§ **TASK DESCRIPTION**:
Using the entries below, write out the line with "ATOM 108 N N", the line with "ATOM 110 C C", and every line in between, exactly as each is written.

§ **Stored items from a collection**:
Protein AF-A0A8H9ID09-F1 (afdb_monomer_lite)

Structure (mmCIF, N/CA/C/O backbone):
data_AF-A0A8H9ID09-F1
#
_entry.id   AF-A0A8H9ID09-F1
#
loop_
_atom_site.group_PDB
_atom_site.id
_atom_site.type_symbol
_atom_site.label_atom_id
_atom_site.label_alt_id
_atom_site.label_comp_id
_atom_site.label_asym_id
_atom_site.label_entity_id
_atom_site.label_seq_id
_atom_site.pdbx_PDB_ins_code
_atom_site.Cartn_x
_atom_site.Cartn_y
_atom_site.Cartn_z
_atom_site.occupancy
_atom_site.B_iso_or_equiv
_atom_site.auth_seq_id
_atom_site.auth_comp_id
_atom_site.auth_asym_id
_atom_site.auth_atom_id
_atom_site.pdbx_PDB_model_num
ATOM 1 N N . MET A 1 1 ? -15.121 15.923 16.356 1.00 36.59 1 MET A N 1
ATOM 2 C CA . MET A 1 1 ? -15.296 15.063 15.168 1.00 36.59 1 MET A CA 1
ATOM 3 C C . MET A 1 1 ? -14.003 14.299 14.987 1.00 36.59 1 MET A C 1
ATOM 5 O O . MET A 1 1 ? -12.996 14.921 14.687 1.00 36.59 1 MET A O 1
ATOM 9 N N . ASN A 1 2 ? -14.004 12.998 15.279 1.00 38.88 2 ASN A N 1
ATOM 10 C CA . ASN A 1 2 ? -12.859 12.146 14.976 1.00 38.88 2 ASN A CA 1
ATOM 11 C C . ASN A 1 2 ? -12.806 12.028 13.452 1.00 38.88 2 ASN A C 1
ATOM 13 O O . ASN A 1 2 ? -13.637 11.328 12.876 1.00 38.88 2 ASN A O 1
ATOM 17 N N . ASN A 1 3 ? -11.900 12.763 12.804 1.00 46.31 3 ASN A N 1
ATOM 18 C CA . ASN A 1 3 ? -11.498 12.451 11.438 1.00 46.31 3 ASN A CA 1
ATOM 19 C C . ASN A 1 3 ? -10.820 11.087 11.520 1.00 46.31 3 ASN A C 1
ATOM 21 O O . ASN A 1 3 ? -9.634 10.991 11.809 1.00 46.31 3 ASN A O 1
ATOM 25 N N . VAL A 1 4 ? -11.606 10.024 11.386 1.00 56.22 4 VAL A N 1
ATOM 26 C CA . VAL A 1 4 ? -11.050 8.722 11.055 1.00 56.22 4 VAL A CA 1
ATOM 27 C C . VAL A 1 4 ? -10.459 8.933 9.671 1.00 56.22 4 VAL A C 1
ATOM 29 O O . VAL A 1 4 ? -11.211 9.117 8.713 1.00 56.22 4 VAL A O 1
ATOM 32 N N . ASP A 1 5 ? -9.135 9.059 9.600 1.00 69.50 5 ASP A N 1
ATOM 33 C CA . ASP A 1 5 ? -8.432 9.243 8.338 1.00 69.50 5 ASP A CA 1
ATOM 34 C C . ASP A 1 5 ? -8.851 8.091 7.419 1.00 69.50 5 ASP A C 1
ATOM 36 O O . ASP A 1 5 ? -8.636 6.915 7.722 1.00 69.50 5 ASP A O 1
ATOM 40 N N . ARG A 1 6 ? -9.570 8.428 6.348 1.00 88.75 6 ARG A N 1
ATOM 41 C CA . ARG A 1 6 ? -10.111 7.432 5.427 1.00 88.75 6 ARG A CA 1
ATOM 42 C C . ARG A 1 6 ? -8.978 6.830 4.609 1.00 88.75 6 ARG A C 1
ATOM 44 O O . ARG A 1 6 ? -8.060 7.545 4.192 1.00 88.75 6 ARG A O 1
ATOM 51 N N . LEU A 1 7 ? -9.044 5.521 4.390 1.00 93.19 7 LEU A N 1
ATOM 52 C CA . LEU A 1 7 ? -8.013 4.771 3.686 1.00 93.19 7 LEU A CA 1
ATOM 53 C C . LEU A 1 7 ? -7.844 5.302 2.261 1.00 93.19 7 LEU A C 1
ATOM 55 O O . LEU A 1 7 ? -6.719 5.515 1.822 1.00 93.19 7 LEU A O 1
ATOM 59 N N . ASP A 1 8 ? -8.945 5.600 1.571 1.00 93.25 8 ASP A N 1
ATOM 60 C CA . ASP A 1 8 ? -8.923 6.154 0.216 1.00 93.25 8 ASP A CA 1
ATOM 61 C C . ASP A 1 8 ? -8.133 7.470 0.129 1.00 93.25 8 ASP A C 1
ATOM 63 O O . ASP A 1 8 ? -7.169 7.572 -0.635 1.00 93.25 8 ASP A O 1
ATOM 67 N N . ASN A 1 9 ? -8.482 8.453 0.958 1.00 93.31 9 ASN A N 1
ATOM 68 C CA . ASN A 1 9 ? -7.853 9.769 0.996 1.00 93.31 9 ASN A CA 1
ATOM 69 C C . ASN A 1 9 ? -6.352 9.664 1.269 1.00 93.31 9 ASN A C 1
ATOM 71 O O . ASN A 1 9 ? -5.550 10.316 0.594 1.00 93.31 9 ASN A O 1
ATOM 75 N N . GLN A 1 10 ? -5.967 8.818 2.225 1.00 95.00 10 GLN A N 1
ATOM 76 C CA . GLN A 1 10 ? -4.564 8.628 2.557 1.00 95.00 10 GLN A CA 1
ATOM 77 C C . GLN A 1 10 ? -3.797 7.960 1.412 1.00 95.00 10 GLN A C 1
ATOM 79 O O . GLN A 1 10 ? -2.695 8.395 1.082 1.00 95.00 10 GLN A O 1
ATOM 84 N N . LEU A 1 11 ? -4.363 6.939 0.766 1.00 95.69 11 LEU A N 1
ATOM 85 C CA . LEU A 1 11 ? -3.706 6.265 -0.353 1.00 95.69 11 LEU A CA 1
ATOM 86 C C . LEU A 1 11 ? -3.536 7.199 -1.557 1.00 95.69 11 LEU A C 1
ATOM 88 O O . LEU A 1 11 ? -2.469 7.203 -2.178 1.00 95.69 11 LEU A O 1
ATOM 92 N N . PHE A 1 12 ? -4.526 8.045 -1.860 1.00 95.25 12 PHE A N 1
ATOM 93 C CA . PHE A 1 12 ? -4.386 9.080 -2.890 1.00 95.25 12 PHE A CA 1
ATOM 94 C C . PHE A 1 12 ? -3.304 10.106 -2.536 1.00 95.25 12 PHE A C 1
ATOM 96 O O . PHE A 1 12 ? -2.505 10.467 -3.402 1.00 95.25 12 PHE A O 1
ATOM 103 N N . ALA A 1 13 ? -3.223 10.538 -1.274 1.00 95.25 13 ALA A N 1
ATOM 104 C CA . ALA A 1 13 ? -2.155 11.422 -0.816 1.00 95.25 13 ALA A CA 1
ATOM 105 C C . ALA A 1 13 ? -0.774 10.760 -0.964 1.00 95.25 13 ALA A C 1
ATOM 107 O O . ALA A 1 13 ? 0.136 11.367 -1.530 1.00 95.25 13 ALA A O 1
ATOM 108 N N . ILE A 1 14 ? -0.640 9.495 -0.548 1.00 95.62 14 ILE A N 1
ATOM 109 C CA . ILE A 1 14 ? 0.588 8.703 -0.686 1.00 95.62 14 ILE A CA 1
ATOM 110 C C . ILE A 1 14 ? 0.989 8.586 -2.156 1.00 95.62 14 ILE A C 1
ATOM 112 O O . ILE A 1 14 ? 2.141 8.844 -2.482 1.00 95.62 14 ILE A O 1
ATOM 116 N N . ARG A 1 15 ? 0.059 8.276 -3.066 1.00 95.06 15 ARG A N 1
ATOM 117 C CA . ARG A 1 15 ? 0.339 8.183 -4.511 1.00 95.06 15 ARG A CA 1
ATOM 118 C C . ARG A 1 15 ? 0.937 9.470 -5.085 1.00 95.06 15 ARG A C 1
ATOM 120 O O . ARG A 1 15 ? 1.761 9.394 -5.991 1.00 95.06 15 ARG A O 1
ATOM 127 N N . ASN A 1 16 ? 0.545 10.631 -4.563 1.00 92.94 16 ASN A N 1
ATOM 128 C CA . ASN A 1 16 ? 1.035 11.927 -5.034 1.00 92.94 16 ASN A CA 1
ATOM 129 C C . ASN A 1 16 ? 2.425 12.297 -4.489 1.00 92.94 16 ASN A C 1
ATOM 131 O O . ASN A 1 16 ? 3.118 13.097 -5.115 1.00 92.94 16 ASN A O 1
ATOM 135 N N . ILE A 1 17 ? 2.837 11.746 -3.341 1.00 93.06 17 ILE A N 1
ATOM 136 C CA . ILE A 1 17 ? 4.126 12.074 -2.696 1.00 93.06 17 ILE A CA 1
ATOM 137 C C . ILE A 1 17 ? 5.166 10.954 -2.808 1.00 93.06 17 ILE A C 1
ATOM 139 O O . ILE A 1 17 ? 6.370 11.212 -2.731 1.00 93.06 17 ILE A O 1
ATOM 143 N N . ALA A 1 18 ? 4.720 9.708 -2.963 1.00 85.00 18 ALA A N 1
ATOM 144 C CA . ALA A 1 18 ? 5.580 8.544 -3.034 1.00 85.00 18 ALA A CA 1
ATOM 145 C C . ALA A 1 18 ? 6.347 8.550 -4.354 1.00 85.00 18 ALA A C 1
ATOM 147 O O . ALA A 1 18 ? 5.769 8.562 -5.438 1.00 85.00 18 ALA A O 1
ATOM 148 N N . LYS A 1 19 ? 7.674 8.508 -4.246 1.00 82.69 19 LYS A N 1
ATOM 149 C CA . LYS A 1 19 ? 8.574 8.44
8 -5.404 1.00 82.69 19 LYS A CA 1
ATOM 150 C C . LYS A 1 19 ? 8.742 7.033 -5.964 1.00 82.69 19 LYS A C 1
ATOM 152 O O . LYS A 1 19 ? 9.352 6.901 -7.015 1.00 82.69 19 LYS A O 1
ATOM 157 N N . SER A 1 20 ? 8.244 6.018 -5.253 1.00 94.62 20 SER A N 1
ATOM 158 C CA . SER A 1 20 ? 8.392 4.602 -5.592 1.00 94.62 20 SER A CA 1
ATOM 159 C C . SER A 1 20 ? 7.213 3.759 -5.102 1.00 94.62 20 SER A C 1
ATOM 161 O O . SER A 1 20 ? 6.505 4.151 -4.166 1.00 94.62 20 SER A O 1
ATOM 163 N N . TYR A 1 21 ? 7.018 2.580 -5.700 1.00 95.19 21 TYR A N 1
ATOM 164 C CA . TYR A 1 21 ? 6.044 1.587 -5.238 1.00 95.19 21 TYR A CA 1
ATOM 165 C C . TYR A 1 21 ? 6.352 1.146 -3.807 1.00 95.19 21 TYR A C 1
...
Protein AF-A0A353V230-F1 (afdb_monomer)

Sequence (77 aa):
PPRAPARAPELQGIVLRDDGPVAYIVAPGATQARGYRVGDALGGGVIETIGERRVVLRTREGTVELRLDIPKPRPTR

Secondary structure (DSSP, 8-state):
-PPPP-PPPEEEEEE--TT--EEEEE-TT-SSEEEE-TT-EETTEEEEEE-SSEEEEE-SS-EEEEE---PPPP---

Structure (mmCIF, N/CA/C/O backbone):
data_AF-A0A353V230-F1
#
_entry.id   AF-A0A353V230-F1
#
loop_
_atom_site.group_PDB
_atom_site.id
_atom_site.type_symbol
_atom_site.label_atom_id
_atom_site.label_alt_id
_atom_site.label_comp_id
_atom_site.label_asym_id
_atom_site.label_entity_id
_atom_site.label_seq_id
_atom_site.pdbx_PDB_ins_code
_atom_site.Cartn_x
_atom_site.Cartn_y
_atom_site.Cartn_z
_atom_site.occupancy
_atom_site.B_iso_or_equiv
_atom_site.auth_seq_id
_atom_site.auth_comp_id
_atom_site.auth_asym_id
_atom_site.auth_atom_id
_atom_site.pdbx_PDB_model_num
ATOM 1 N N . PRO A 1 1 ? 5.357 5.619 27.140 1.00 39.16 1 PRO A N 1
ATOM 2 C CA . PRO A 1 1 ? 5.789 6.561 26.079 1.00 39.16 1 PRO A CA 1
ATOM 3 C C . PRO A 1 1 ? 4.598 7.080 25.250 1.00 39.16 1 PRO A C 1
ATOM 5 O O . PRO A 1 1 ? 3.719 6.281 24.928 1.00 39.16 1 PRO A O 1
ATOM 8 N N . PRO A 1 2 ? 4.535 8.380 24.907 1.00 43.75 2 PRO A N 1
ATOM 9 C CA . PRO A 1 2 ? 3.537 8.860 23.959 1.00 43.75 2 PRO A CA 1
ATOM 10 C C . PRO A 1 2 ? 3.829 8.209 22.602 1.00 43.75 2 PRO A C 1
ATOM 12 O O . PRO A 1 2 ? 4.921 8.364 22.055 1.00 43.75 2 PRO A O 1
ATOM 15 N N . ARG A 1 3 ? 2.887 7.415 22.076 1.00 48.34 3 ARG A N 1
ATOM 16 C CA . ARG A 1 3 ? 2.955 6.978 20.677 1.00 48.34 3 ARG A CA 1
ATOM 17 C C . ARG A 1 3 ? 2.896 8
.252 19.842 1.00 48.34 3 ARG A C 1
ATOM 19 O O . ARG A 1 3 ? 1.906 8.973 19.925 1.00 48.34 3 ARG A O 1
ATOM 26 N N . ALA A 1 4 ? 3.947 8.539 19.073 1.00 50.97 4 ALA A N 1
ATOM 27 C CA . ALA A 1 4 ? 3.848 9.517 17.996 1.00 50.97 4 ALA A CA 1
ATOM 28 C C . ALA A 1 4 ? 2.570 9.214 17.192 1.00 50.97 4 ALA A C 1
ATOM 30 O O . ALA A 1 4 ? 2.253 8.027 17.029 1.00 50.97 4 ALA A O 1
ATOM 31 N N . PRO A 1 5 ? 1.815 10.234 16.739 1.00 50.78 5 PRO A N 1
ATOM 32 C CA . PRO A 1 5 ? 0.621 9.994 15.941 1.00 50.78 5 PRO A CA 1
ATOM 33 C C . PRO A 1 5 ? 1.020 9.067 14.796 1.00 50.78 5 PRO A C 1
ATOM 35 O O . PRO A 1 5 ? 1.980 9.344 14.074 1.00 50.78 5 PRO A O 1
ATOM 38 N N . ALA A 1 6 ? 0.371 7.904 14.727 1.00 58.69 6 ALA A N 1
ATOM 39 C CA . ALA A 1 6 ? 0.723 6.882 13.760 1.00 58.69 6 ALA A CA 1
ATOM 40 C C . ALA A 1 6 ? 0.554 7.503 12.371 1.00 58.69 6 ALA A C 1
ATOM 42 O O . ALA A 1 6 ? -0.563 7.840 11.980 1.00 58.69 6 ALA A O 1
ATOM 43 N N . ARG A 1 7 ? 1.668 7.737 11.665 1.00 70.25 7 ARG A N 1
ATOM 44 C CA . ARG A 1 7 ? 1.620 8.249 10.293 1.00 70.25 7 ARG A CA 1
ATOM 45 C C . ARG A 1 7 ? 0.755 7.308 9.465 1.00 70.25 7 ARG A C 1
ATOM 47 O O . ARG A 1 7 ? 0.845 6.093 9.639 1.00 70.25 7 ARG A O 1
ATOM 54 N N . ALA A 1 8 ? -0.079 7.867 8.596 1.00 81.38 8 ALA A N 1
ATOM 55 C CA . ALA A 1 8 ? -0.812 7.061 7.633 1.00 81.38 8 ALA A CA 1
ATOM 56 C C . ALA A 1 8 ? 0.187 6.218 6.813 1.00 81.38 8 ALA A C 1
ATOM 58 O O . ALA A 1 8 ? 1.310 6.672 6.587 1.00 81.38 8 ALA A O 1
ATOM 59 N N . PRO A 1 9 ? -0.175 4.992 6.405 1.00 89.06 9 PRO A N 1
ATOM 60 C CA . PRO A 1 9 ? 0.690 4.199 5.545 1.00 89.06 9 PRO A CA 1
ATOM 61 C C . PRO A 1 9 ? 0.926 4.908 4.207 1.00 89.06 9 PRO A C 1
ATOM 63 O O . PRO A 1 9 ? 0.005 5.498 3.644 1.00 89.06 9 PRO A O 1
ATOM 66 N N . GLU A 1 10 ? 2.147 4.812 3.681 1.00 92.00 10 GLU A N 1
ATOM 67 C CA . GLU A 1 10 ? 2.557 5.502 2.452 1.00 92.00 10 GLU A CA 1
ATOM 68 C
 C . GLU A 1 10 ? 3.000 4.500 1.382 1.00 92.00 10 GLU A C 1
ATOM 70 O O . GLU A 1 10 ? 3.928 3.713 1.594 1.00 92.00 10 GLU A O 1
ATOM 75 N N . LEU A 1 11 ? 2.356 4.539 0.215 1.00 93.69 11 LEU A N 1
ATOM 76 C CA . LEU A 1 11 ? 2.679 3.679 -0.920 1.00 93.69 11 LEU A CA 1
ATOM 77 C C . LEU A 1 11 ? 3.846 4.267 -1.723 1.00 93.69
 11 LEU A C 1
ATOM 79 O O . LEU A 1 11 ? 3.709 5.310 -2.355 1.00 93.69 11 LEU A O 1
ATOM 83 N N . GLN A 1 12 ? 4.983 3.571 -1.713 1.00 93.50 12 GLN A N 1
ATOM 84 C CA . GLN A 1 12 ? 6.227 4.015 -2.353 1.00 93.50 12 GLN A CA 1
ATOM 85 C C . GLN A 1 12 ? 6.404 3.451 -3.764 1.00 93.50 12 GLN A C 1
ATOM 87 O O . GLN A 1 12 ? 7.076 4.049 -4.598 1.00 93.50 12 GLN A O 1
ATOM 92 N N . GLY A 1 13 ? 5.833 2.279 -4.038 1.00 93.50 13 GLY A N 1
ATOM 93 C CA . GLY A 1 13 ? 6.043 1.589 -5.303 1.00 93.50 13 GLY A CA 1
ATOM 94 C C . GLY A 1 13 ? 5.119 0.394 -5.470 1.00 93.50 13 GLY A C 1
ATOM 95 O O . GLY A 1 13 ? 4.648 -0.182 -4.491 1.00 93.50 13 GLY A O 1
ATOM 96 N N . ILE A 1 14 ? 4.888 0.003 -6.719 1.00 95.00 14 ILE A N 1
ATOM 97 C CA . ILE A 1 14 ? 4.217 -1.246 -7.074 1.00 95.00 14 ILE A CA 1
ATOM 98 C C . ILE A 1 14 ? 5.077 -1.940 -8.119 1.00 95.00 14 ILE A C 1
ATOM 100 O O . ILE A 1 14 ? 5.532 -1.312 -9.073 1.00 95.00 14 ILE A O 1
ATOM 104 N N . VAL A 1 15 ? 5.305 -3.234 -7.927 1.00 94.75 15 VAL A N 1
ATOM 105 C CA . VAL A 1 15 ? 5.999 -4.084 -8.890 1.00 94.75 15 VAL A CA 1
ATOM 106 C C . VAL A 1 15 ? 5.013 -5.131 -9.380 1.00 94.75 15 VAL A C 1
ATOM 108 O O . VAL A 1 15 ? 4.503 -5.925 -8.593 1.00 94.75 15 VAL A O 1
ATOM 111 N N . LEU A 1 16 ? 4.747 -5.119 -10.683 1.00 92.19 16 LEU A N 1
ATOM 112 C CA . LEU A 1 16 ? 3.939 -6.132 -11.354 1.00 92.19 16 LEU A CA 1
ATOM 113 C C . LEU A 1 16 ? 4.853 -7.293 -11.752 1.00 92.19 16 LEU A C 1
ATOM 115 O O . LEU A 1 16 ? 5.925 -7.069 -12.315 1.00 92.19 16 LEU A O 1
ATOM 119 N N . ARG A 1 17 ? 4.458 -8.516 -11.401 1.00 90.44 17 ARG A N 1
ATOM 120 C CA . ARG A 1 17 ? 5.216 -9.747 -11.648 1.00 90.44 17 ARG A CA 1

§ **SOLUTION TO THIS PROBLEM**:
ATOM 108 N N . ILE A 1 14 ? -0.640 9.495 -0.548 1.00 95.62 14 ILE A N 1
ATOM 109 C CA . ILE A 1 14 ? 0.588 8.703 -0.686 1.00 95.62 14 ILE A CA 1
ATOM 110 C C . ILE A 1 14 ? 0.989 8.586 -2.156 1.00 95.62 14 ILE A C 1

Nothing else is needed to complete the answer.